Being of class PCAResult, the elements of the list have a factors property. This has a shape of (100,10). I.e., 10 PCs for 100 haplotypes.

pctime[0].factors.shape
(100, 10)
for i in range(8):
    evecs = pctime[i].factors[:,:10]

    plt.scatter(evecs[:,0],
                evecs[:,1],
                c=np.repeat(range(5), 20))
    plt.title(f"Branch PCA, (window: {10**i} - {10**(i+1)} gens)")
    plt.show()
_images/63952028463c1d65bed0fa2d70388227a8c4a2360247afd6def6c3e5eac771f5.png _images/2927c90bb481b9ac56b8296e11ae923b14234057e46338a4e8d159adfb04e870.png _images/8eee4c9df99187691febdd8934901e23115a2b35e362e48d10d4c633b8c960f7.png _images/d3abf1cf657111ca4d5a4b1f87f890e8e59ea999fa75da3a73c075008ec5ceb7.png _images/c701fea1cf8f5d66612a72fef6c25d3c15aaa444a49fb023bd8cc3a70f589a8d.png _images/21b354ad489239d120ebf0441cc405c1c20e57d5d3cecd1ae667af3fa9def143.png _images/bbd77a3a50728c07e8a7cd8928455ef729fb69d09d39362459fd6aa1fcf38514.png _images/e0038890894976df5fe671ff90fc01d7ce11f982395e7462cbf7ee6ac4413f1a.png

When selecting a very old window, each individual contributes to its own PC, causing most to be plotted at the origin (0,0). We can see this when inspecting the oldest window’s PC scores, which are an identityt matrix. All haplotypes below the first two have 0 entries for the first two PC scores (the two left-most columns).

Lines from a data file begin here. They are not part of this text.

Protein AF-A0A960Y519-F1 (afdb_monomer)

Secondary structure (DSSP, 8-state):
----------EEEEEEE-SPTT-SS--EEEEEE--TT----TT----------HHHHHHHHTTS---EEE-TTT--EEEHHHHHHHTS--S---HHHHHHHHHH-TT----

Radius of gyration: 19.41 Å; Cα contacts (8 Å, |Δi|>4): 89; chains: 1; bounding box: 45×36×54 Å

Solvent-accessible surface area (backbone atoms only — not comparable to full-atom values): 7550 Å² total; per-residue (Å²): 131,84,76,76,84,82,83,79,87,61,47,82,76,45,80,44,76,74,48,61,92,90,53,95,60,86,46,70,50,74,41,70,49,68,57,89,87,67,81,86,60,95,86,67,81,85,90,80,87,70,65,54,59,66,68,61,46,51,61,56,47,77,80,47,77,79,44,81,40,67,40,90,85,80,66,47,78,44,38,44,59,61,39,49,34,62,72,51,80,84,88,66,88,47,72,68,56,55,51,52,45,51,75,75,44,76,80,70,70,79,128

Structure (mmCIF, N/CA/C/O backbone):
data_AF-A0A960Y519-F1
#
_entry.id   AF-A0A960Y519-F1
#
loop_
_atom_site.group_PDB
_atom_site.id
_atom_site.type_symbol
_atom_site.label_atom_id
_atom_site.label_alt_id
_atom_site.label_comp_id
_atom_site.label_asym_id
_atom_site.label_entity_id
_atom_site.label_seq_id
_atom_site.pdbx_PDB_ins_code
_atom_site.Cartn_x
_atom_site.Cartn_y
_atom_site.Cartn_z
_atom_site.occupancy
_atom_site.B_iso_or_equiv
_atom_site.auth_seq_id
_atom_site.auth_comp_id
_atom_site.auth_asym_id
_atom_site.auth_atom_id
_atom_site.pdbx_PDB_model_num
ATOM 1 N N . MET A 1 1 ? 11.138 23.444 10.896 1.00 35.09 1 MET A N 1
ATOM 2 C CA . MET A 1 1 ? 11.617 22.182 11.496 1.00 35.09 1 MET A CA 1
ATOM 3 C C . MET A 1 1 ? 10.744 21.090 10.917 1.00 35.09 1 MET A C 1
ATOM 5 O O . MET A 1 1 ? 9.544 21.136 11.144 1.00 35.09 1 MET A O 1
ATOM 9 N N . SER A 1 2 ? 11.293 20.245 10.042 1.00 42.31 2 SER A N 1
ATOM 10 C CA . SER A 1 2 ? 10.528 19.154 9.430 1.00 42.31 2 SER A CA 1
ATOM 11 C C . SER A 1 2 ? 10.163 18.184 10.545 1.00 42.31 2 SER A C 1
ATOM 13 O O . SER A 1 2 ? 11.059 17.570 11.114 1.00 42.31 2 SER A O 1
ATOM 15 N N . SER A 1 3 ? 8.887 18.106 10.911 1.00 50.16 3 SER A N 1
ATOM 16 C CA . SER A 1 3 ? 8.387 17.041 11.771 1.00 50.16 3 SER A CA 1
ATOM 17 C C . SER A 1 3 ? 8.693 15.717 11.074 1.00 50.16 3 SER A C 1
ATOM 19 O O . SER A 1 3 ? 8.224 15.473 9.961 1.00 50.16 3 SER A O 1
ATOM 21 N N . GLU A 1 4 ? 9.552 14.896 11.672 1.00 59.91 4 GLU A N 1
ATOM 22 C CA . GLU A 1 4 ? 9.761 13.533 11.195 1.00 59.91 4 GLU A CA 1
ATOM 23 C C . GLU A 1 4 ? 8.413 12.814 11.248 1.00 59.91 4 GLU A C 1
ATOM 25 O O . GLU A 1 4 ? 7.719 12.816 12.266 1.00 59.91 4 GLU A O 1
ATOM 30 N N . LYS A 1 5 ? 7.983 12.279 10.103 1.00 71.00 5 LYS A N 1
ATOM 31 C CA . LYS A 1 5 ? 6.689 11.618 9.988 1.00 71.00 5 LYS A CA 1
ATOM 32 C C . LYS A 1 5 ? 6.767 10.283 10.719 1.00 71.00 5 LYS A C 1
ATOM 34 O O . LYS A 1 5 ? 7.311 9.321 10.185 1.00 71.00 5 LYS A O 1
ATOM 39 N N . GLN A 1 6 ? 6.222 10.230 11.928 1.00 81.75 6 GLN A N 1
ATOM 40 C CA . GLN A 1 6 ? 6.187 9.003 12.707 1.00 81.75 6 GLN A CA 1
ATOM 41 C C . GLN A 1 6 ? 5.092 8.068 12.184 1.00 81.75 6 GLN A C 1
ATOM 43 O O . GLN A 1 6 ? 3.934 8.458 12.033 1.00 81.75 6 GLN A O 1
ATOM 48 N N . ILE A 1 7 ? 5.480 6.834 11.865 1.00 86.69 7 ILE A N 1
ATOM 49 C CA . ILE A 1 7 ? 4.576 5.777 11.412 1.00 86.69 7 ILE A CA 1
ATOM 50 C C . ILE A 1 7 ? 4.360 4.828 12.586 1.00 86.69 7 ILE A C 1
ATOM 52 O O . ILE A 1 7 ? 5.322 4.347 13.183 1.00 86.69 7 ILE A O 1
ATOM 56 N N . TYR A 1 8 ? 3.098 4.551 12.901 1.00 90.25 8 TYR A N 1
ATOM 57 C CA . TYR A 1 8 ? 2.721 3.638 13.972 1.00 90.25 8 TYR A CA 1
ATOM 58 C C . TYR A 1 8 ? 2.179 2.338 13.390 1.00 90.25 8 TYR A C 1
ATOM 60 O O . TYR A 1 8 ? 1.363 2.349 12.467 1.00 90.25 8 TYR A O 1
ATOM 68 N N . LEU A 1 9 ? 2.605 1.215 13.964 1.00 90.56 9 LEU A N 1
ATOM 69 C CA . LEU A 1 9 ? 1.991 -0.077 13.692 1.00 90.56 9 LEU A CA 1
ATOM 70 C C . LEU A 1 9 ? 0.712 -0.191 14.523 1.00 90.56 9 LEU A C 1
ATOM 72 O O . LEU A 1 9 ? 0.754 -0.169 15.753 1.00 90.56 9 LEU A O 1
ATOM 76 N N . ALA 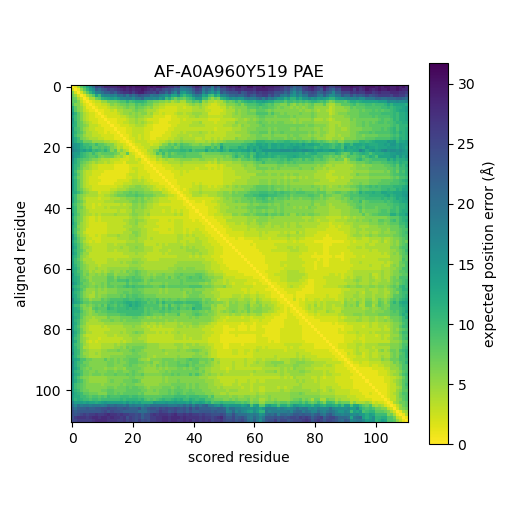A 1 10 ? -0.421 -0.308 13.840 1.00 91.62 10 ALA A N 1
ATOM 77 C CA . ALA A 1 10 ? -1.728 -0.497 14.453 1.00 91.62 10 ALA A CA 1
ATOM 78 C C . ALA A 1 10 ? -2.253 -1.907 14.163 1.00 91.62 10 ALA A C 1
ATOM 80 O O . ALA A 1 10 ? -1.951 -2.500 13.128 1.00 91.62 10 ALA A O 1
ATOM 81 N N . SER A 1 11 ? -3.063 -2.442 15.074 1.00 93.38 11 SER A N 1
ATOM 82 C CA . SER A 1 11 ? -3.731 -3.737 14.887 1.00 93.38 11 SER A CA 1
ATOM 83 C C . SER A 1 11 ? -5.206 -3.538 14.554 1.00 93.38 11 SER A C 1
ATOM 85 O O . SER A 1 11 ? -5.881 -2.730 15.190 1.00 93.38 11 SER A O 1
ATOM 87 N N . LEU A 1 12 ? -5.729 -4.294 13.587 1.00 95.00 12 LEU A N 1
ATOM 88 C CA . LEU A 1 12 ? -7.155 -4.303 13.261 1.00 95.00 12 LEU A CA 1
ATOM 89 C C . LEU A 1 12 ? -7.924 -5.124 14.303 1.00 95.00 12 LEU A C 1
ATOM 91 O O . LEU A 1 12 ? -7.704 -6.325 14.429 1.00 95.00 12 LEU A O 1
ATOM 95 N N . ILE A 1 13 ? -8.823 -4.473 15.036 1.00 97.50 13 ILE A N 1
ATOM 96 C CA . ILE A 1 13 ? -9.649 -5.090 16.081 1.00 97.50 13 ILE A CA 1
ATOM 97 C C . ILE A 1 13 ? -10.987 -5.554 15.518 1.00 97.50 13 ILE A C 1
ATOM 99 O O . ILE A 1 13 ? -11.436 -6.657 15.814 1.00 97.50 13 ILE A O 1
ATOM 103 N N . GLU A 1 14 ? -11.613 -4.731 14.678 1.00 97.12 14 GLU A N 1
ATOM 104 C CA . GLU A 1 14 ? -12.912 -5.041 14.085 1.00 97.12 14 GLU A CA 1
ATOM 105 C C . GLU A 1 14 ? -12.962 -4.600 12.624 1.00 97.12 14 GLU A C 1
ATOM 107 O O . GLU A 1 14 ? -12.423 -3.554 12.250 1.00 97.12 14 GLU A O 1
ATOM 112 N N . ARG A 1 15 ? -13.650 -5.394 11.798 1.00 96.62 15 ARG A N 1
ATOM 113 C CA . ARG A 1 15 ? -13.946 -5.085 10.400 1.00 96.62 15 ARG A CA 1
ATOM 114 C C . ARG A 1 15 ? -15.370 -5.500 10.066 1.00 96.62 15 ARG A C 1
ATOM 116 O O . ARG A 1 15 ? -15.629 -6.674 9.817 1.00 96.62 15 ARG A O 1
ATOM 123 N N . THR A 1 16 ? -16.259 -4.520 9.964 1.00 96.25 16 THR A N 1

pctime[7].factors[:20,:10]
array([[1., 0., 0., 0., 0., 0., 0., 0., 0., 0.],
       [0., 1., 0., 0., 0., 0., 0., 0., 0., 0.],
       [0., 0., 1., 0., 0., 0., 0., 0., 0., 0.],
       [0., 0., 0., 1., 0., 0., 0., 0., 0., 0.],
       [0., 0., 0., 0., 1., 0., 0., 0., 0., 0.],
       [0., 0., 0., 0., 0., 1., 0., 0., 0., 0.],
       [0., 0., 0., 0., 0., 0., 1., 0., 0., 0.],
       [0., 0., 0., 0., 0., 0., 0., 1., 0., 0.],
       [0., 0., 0., 0., 0., 0., 0., 0., 1., 0.],
       [0., 0., 0., 0., 0., 0., 0., 0., 0., 1.],
       [0., 0., 0., 0., 0., 0., 0., 0., 0., 0.],
       [0., 0., 0., 0., 0., 0., 0., 0., 0., 0.],
       [0., 0., 0., 0., 0., 0., 0., 0., 0., 0.],
       [0., 0., 0., 0., 0., 0., 0., 0., 0., 0.],
       [0., 0., 0., 0., 0., 0., 0., 0., 0., 0.],
       [0., 0., 0., 0., 0., 0., 0., 0., 0., 0.],
       [0., 0., 0., 0., 0., 0., 0., 0., 0., 0.],
       [0., 0., 0., 0., 0., 0., 0., 0., 0., 0.],
       [0., 0., 0., 0., 0., 0., 0., 0., 0., 0.],
       [0., 0., 0., 0., 0., 0., 0., 0., 0., 0.]])

Empirical data#

Here, we demonstrated using simulated data how SNPs and ARG branches lead to equivalent PCA results. For empirical data, the ancestral states of variant sites are not known a priori, which will in practice often lead to polarisation differences. That may affect the outcome of PCA.

TODO: Extend Tutorial to empirical data.